- Supreme Court of the United States

Argued October 19, 1971 Decided April 3, 1972
- Full case name: Stanley v. Illinois
- Citations: 405 U.S. 645 (more) 92 S. Ct. 1208; 31 L. Ed. 2d 551

Holding
- The State cannot, consistently with due process requirements, merely presume that unmarried fathers in general, and petitioner, in particular, are unsuitable and neglectful parents. Parental unfitness must be established on the basis of individualized proof.

Court membership
- Chief Justice Warren E. Burger Associate Justices William O. Douglas · William J. Brennan Jr. Potter Stewart · Byron White Thurgood Marshall · Harry Blackmun Lewis F. Powell Jr. · William Rehnquist

Case opinions
- Majority: White, joined by Brennan, Stewart, Marshall; Douglas (parts I, II)
- Dissent: Burger, joined by Blackmun
- Powell and Rehnquist took no part in the consideration or decision of the case.

= Stanley v. Illinois =

Stanley v. Illinois, 405 U.S. 645 (1972), was a landmark United States Supreme Court case in which the Court held that the fathers of children born out of wedlock had a fundamental right to their children.
The US Supreme Court found that, as a matter of due process, unwed fathers ought to be guaranteed the same rights as married or divorced fathers, who have a right to a hearing. The Court also held that Illinois' denial of unwed fathers a hearing, while extending that right to all other parents, violated the equal protection of the laws.
Until the ruling, when the mother of a child born out of wedlock was unable to care for the child, through death or other circumstances, the child was made a ward of the state and either placed in an orphanage or foster care or for adoption.

== Background ==
Joan and Peter Stanley had lived together off and on for 18 years; they had three children together. When Joan Stanley died, the state held a dependency proceeding, declared the three minor children to be wards of the state, and placed them with court appointed guardians. Peter Stanley appealed the decision, as the state had never provided him a hearing to determine whether he was a fit parent, which would have occurred for a married father under similar circumstances. Mr. Stanley claimed that his lack of hearing violated his Fourteenth Amendment rights of equal protection and due process.

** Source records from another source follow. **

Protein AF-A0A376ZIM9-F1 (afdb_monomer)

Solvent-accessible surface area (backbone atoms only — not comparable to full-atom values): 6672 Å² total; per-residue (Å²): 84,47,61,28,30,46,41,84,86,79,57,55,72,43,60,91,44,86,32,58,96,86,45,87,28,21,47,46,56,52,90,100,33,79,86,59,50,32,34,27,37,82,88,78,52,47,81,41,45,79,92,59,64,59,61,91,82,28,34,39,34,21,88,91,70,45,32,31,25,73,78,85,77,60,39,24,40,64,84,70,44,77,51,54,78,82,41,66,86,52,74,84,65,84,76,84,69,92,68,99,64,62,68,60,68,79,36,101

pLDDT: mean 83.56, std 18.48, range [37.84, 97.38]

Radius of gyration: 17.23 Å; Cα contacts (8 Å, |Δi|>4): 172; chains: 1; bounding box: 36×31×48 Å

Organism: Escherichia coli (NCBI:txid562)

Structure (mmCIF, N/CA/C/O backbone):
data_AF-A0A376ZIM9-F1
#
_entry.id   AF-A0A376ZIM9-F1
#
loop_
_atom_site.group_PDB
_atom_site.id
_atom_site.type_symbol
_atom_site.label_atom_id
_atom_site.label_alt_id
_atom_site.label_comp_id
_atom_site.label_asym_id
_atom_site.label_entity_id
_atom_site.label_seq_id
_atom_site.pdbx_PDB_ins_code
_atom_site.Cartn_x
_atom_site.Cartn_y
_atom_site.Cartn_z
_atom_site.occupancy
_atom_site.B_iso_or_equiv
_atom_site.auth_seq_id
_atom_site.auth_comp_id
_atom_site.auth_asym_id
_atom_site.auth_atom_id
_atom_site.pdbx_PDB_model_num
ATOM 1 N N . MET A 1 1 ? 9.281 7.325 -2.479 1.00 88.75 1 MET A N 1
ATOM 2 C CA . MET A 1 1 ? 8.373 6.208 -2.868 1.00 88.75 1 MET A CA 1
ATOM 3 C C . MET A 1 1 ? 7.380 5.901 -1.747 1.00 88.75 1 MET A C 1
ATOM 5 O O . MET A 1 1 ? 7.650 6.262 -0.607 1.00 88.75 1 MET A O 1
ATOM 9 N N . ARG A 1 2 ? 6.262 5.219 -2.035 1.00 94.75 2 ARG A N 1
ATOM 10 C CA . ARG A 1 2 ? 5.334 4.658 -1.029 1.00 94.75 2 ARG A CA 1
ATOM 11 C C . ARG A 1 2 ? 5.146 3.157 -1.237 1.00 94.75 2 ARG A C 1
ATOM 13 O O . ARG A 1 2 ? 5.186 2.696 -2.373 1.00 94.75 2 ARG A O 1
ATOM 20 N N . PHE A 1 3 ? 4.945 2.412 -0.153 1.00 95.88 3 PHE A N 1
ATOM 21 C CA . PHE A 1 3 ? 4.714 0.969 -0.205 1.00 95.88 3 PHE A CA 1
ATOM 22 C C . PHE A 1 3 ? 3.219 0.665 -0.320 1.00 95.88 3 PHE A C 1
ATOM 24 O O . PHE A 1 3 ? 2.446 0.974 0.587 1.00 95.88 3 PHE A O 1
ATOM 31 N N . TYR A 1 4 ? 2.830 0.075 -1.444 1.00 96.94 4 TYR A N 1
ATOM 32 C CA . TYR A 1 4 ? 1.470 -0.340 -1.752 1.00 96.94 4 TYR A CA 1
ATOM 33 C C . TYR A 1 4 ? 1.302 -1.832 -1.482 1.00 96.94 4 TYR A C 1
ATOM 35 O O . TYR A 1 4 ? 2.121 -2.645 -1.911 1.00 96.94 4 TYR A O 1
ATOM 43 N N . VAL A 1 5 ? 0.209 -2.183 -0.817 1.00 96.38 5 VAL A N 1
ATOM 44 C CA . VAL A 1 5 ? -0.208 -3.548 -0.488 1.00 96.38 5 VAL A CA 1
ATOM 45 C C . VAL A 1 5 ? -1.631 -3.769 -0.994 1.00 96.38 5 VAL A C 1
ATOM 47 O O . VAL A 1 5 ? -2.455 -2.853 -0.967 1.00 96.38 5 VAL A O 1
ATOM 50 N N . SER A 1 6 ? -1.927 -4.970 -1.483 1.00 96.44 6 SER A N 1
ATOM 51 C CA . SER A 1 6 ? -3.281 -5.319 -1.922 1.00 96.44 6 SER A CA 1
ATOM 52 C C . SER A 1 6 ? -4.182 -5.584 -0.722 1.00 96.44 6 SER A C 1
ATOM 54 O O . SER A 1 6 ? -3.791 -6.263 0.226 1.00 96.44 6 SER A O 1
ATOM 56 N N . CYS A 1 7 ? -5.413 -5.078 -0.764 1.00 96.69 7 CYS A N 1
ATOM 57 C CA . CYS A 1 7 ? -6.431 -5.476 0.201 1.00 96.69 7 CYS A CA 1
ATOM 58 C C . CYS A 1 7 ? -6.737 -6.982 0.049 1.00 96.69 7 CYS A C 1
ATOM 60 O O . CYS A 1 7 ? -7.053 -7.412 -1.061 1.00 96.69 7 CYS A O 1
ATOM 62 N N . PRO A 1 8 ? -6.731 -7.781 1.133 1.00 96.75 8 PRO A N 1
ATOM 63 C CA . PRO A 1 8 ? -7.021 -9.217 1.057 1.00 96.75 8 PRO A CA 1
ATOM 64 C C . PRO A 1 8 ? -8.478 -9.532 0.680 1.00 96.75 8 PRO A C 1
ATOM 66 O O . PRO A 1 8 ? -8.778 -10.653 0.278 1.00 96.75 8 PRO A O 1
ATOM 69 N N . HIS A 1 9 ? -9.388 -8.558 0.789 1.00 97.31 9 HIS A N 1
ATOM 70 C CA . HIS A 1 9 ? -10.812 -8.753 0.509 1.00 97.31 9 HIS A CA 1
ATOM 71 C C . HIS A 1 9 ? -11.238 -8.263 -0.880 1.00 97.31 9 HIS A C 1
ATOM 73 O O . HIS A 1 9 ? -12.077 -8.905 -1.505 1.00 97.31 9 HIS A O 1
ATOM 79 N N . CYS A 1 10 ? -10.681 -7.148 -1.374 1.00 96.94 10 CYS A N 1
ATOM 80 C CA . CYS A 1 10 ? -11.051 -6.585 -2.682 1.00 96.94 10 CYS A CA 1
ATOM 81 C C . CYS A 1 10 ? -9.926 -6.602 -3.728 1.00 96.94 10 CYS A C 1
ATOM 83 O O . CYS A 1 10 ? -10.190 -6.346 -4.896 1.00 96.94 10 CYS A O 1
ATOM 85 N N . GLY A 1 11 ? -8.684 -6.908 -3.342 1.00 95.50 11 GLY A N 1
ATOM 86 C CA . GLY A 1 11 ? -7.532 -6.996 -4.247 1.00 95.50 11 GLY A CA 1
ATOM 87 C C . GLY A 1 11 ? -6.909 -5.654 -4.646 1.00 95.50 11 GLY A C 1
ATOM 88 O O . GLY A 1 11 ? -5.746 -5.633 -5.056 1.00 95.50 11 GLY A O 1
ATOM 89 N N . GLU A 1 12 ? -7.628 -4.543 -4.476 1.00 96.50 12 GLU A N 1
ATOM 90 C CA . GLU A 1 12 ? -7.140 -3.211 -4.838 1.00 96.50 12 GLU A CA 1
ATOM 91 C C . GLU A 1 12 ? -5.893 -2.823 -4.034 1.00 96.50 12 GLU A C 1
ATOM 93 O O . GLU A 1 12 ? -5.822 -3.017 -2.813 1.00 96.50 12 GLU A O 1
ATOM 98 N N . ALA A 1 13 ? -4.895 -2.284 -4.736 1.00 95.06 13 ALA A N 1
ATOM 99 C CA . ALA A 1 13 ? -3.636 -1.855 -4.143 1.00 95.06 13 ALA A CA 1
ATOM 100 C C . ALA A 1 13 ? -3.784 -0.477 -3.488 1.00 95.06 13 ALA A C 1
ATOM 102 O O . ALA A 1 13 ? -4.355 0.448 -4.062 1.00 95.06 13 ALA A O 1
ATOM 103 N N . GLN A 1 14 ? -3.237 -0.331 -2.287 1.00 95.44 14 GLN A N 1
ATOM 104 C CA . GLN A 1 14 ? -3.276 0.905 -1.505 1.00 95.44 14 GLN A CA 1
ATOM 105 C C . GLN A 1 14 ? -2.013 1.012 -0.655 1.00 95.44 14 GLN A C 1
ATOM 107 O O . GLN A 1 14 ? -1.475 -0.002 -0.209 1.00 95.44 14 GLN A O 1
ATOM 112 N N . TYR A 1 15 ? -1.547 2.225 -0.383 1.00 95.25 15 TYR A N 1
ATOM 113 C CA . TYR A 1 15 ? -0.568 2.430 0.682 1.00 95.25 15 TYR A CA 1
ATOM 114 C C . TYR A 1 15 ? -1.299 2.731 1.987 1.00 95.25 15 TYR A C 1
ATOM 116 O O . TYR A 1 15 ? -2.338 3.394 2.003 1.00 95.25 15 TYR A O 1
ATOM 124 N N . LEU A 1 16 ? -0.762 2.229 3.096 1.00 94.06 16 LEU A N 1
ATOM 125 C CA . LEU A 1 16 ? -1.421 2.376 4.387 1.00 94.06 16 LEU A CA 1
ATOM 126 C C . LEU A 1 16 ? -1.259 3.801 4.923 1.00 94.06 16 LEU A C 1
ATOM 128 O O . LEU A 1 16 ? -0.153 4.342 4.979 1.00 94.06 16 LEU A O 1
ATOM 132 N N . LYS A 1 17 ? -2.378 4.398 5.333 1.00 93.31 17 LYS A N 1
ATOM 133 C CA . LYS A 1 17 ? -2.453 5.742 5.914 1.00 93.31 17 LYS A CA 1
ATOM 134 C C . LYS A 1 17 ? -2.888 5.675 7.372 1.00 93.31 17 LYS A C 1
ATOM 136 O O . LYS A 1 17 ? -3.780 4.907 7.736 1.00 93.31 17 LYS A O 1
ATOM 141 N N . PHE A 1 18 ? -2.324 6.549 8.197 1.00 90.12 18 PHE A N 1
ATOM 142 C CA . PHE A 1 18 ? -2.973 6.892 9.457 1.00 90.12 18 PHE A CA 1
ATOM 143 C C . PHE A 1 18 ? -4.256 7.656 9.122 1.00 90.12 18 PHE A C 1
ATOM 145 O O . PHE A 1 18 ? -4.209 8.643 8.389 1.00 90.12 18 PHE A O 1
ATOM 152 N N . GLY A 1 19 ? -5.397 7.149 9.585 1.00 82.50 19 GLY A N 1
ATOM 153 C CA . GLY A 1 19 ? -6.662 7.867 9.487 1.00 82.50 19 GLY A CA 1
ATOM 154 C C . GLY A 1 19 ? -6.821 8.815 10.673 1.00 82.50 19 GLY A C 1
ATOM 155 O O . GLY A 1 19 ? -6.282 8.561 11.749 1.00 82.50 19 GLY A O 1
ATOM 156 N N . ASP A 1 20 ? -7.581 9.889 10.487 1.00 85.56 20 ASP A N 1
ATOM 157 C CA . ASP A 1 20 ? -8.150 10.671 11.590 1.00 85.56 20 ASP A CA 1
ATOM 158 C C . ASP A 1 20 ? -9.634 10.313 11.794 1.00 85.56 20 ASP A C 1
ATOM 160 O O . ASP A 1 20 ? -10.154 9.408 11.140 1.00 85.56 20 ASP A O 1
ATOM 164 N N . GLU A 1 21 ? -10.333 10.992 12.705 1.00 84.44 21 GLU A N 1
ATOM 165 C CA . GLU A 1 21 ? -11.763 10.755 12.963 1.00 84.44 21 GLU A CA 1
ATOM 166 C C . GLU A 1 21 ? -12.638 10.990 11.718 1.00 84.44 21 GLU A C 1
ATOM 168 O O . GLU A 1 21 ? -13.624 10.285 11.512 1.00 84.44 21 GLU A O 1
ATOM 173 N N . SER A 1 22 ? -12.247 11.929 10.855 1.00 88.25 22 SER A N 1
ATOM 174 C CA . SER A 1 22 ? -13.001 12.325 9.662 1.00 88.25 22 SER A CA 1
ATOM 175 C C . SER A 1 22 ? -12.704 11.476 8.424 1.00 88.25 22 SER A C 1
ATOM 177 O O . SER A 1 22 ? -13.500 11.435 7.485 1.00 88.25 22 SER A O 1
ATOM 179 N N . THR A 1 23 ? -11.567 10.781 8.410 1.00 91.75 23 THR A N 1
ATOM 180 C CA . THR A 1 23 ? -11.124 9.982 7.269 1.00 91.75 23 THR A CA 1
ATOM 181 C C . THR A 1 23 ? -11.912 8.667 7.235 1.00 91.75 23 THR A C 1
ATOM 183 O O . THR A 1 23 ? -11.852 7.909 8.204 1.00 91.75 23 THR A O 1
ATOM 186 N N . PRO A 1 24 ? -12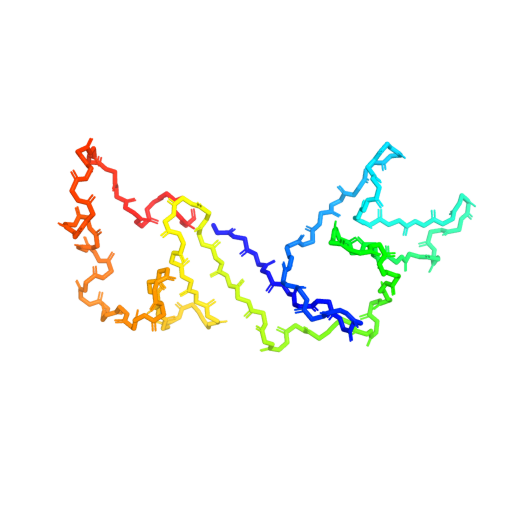.630 8.328 6.148 1.00 92.88 24 PRO A N 1
ATOM 187 C CA . PRO A 1 24 ? -13.461 7.117 6.093 1.00 92.88 24 PRO A CA 1
ATOM 188 C C . PRO A 1 24 ? -12.655 5.809 5.966 1.00 92.88 24 PRO A C 1
ATOM 190 O O . PRO A 1 24 ? -13.226 4.725 6.014 1.00 92.88 24 PRO A O 1
ATOM 193 N N . PHE A 1 25 ? -11.335 5.904 5.816 1.00 95.56 25 PHE A N 1
ATOM 194 C CA . PHE A 1 25 ? -10.394 4.793 5.688 1.00 95.56 25 PHE A CA 1
ATOM 195 C C . PHE A 1 25 ? -9.175 4.996 6.604 1.00 95.56 25 PHE A C 1
ATOM 197 O O . PHE A 1 25 ? -9.082 5.994 7.325 1.00 95.56 25 PHE A O 1
ATOM 204 N N . GLY A 1 26 ? -8.220 4.067 6.562 1.00 95.56 26 GLY A N 1
ATOM 205 C CA . GLY A 1 26 ? -6.970 4.154 7.317 1.00 95.56 26 GLY A CA 1
ATOM 206 C C . GLY A 1 26 ? -6.982 3.328 8.601 1.00 95.56 26 GLY A C 1
ATOM 207 O O . GLY A 1 26 ? -7.874 2.511 8.824 1.00 95.56 26 GLY A O 1
ATOM 208 N N . LEU A 1 27 ? -5.973 3.537 9.446 1.00 94.25 27 LEU A N 1
ATOM 209 C CA . LEU A 1 27 ? -5.867 2.886 10.756 1.00 94.25 27 LEU A CA 1
ATOM 210 C C . LEU A 1 27 ? -6.982 3.361 11.705 1.00 94.25 27 LEU A C 1
ATOM 212 O O . LEU A 1 27 ? -7.154 4.566 11.889 1.00 94.25 27 LEU A O 1
ATOM 216 N N . LYS A 1 28 ? -7.713 2.424 12.313 1.00 93.50 28 LYS A N 1
ATOM 217 C CA . LYS A 1 28 ? -8.847 2.665 13.218 1.00 93.50 28 LYS A CA 1
ATOM 218 C C . LYS A 1 28 ? -8.797 1.729 14.420 1.00 93.50 28 LYS A C 1
ATOM 220 O O . LYS A 1 28 ? -8.171 0.677 14.361 1.00 93.50 28 LYS A O 1
ATOM 225 N N . TRP A 1 29 ? -9.463 2.127 15.496 1.00 93.38 29 TRP A N 1
ATOM 226 C CA . TRP A 1 29 ? -9.678 1.341 16.709 1.00 93.38 29 TRP A CA 1
ATOM 227 C C . TRP A 1 29 ? -10.943 1.852 17.408 1.00 93.38 29 TRP A C 1
ATOM 229 O O . TRP A 1 29 ? -11.370 2.992 17.195 1.00 93.38 29 TRP A O 1
ATOM 239 N N . GLU A 1 30 ? -11.558 1.014 18.231 1.00 90.62 30 GLU A N 1
ATOM 240 C CA . GLU A 1 30 ? -12.664 1.398 19.098 1.00 90.62 30 GLU A CA 1
ATOM 241 C C . GLU A 1 30 ? -12.188 2.317 20.228 1.00 90.62 30 GLU A C 1
ATOM 243 O O . GLU A 1 30 ? -11.066 2.222 20.735 1.00 90.62 30 GLU A O 1
ATOM 248 N N . LYS A 1 31 ? -13.064 3.234 20.647 1.00 90.25 31 LYS A N 1
ATOM 249 C CA . LYS A 1 31 ? -12.766 4.154 21.744 1.00 90.25 31 LYS A CA 1
ATOM 250 C C . LYS A 1 31 ? -12.457 3.361 23.020 1.00 90.25 31 LYS A C 1
ATOM 252 O O . LYS A 1 31 ? -13.179 2.433 23.359 1.00 90.25 31 LYS A O 1
ATOM 257 N N . ASP A 1 32 ? -11.393 3.758 23.715 1.00 93.38 32 ASP A N 1
ATOM 258 C CA . ASP A 1 32 ? -10.913 3.131 24.955 1.00 93.38 32 ASP A CA 1
ATOM 259 C C . ASP A 1 32 ? -10.397 1.675 24.804 1.00 93.38 32 ASP A C 1
ATOM 261 O O . ASP A 1 32 ? -10.078 1.045 25.810 1.00 93.38 32 ASP A O 1
ATOM 265 N N . SER A 1 33 ? -10.236 1.162 23.572 1.00 93.25 33 SER A N 1
ATOM 266 C CA . SER A 1 33 ? -9.708 -0.185 23.272 1.00 93.25 33 SER A CA 1
ATOM 267 C C . SER A 1 33 ? -8.653 -0.136 22.149 1.00 93.25 33 SER A C 1
ATOM 269 O O . SER A 1 33 ? -8.947 -0.426 20.988 1.00 93.25 33 SER A O 1
ATOM 271 N N . PRO A 1 34 ? -7.400 0.265 22.431 1.00 89.25 34 PRO A N 1
ATOM 272 C CA . PRO A 1 34 ? -6.340 0.348 21.416 1.00 89.25 34 PRO A CA 1
ATOM 273 C C . PRO A 1 34 ? -5.959 -1.009 20.792 1.00 89.25 34 PRO A C 1
ATOM 275 O O . PRO A 1 34 ? -5.399 -1.053 19.700 1.00 89.25 34 PRO A O 1
ATOM 278 N N . GLU A 1 35 ? -6.254 -2.120 21.463 1.00 92.31 35 GLU A N 1
ATOM 279 C CA . GLU A 1 35 ? -6.044 -3.485 20.974 1.00 92.31 35 GLU A CA 1
ATOM 280 C C . GLU A 1 35 ? -7.012 -3.892 19.856 1.00 92.31 35 GLU A C 1
ATOM 282 O O . GLU A 1 35 ? -6.709 -4.812 19.099 1.00 92.31 35 GLU A O 1
ATOM 287 N N . SER A 1 36 ? -8.135 -3.184 19.704 1.00 92.44 36 SER A N 1
ATOM 288 C CA . SER A 1 36 ? -9.106 -3.391 18.621 1.00 92.44 36 SER A CA 1
ATOM 289 C C . SER A 1 36 ? -8.643 -2.818 17.276 1.00 92.44 36 SER A C 1
ATOM 291 O O . SER A 1 36 ? -9.456 -2.569 16.395 1.00 92.44 36 SER A O 1
ATOM 293 N N . VAL A 1 37 ? -7.345 -2.561 17.104 1.00 93.62 37 VAL A N 1
ATOM 294 C CA . VAL A 1 37 ? -6.812 -1.899 15.914 1.00 93.62 37 VAL A CA 1
ATOM 295 C C . VAL A 1 37 ? -7.053 -2.711 14.634 1.00 93.62 37 VAL A C 1
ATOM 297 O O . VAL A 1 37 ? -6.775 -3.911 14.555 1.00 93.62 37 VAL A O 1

The case made it to the Illinois Supreme Court, which ruled that while there had been no determination of his fitness as a parent, the state was nonetheless justified in depriving him of parental rights based on the sole fact that he had not been married to the mother. Whether or not Mr. Stanley was a fit parent was irrelevant. In filings with the US Supreme Court, the State of Illinois argued that all unwed fathers are unfit parents, making it unnecessary to provide each unwed father a hearing.

== Decision ==
The US Supreme Court found in favor of Mr. Stanley by arguing that as a matter of due process, unwed fathers are guaranteed the same rights as married or divorced fathers. The state assumes custody of children involving other categories of parents only after a hearing is held to determine their parental fitness, and it requires proof of negligence to deem them unable to provide primary care. Thus, the same process must be applied for children born to parents outside of wedlock.

The Court also held that Illinois' denial of unwed fathers a hearing and extending it to all other parents (wed fathers, both wed and unwed mothers) violated the equal protection of the laws guaranteed by the Fourteenth Amendment.

===Dissent===
In a dissenting opinion, Chief Justice Burger and Justice Blackmun held that states had the right to draw an arbitrary distinction between wed and unwed fathers to protect the welfare of the child. They argued that Mr. Stanley had 18 years to assume the burden.

They also argued, "I believe that a State is fully justified in concluding, on the basis of common human experience, that the biological role of the mother in carrying and nursing an infant creates stronger bonds between her and the child than the bonds resulting from the male's often casual encounter."

He essentially argued in favor of the tender years doctrine, which had already begun being eliminated from state statutes that determined custody after divorce.

== Aftermath ==
The case was an important step for the rights of fathers and children. Until then, most states held a similar position to Illinois: unwed fathers were de facto unfit to care for their children, and their children should instead be made wards of the state.

Perhaps the most important implication of the case was for custody law regarding divorce, as most states had held to the tender years doctrine, which held that mothers were better suited biologically as primary caregivers than were fathers. The few states who had yet to change the laws were in effect put on notice that if the Supreme Court was supporting equal protection for unwed fathers, it would do so for divorcing fathers as well.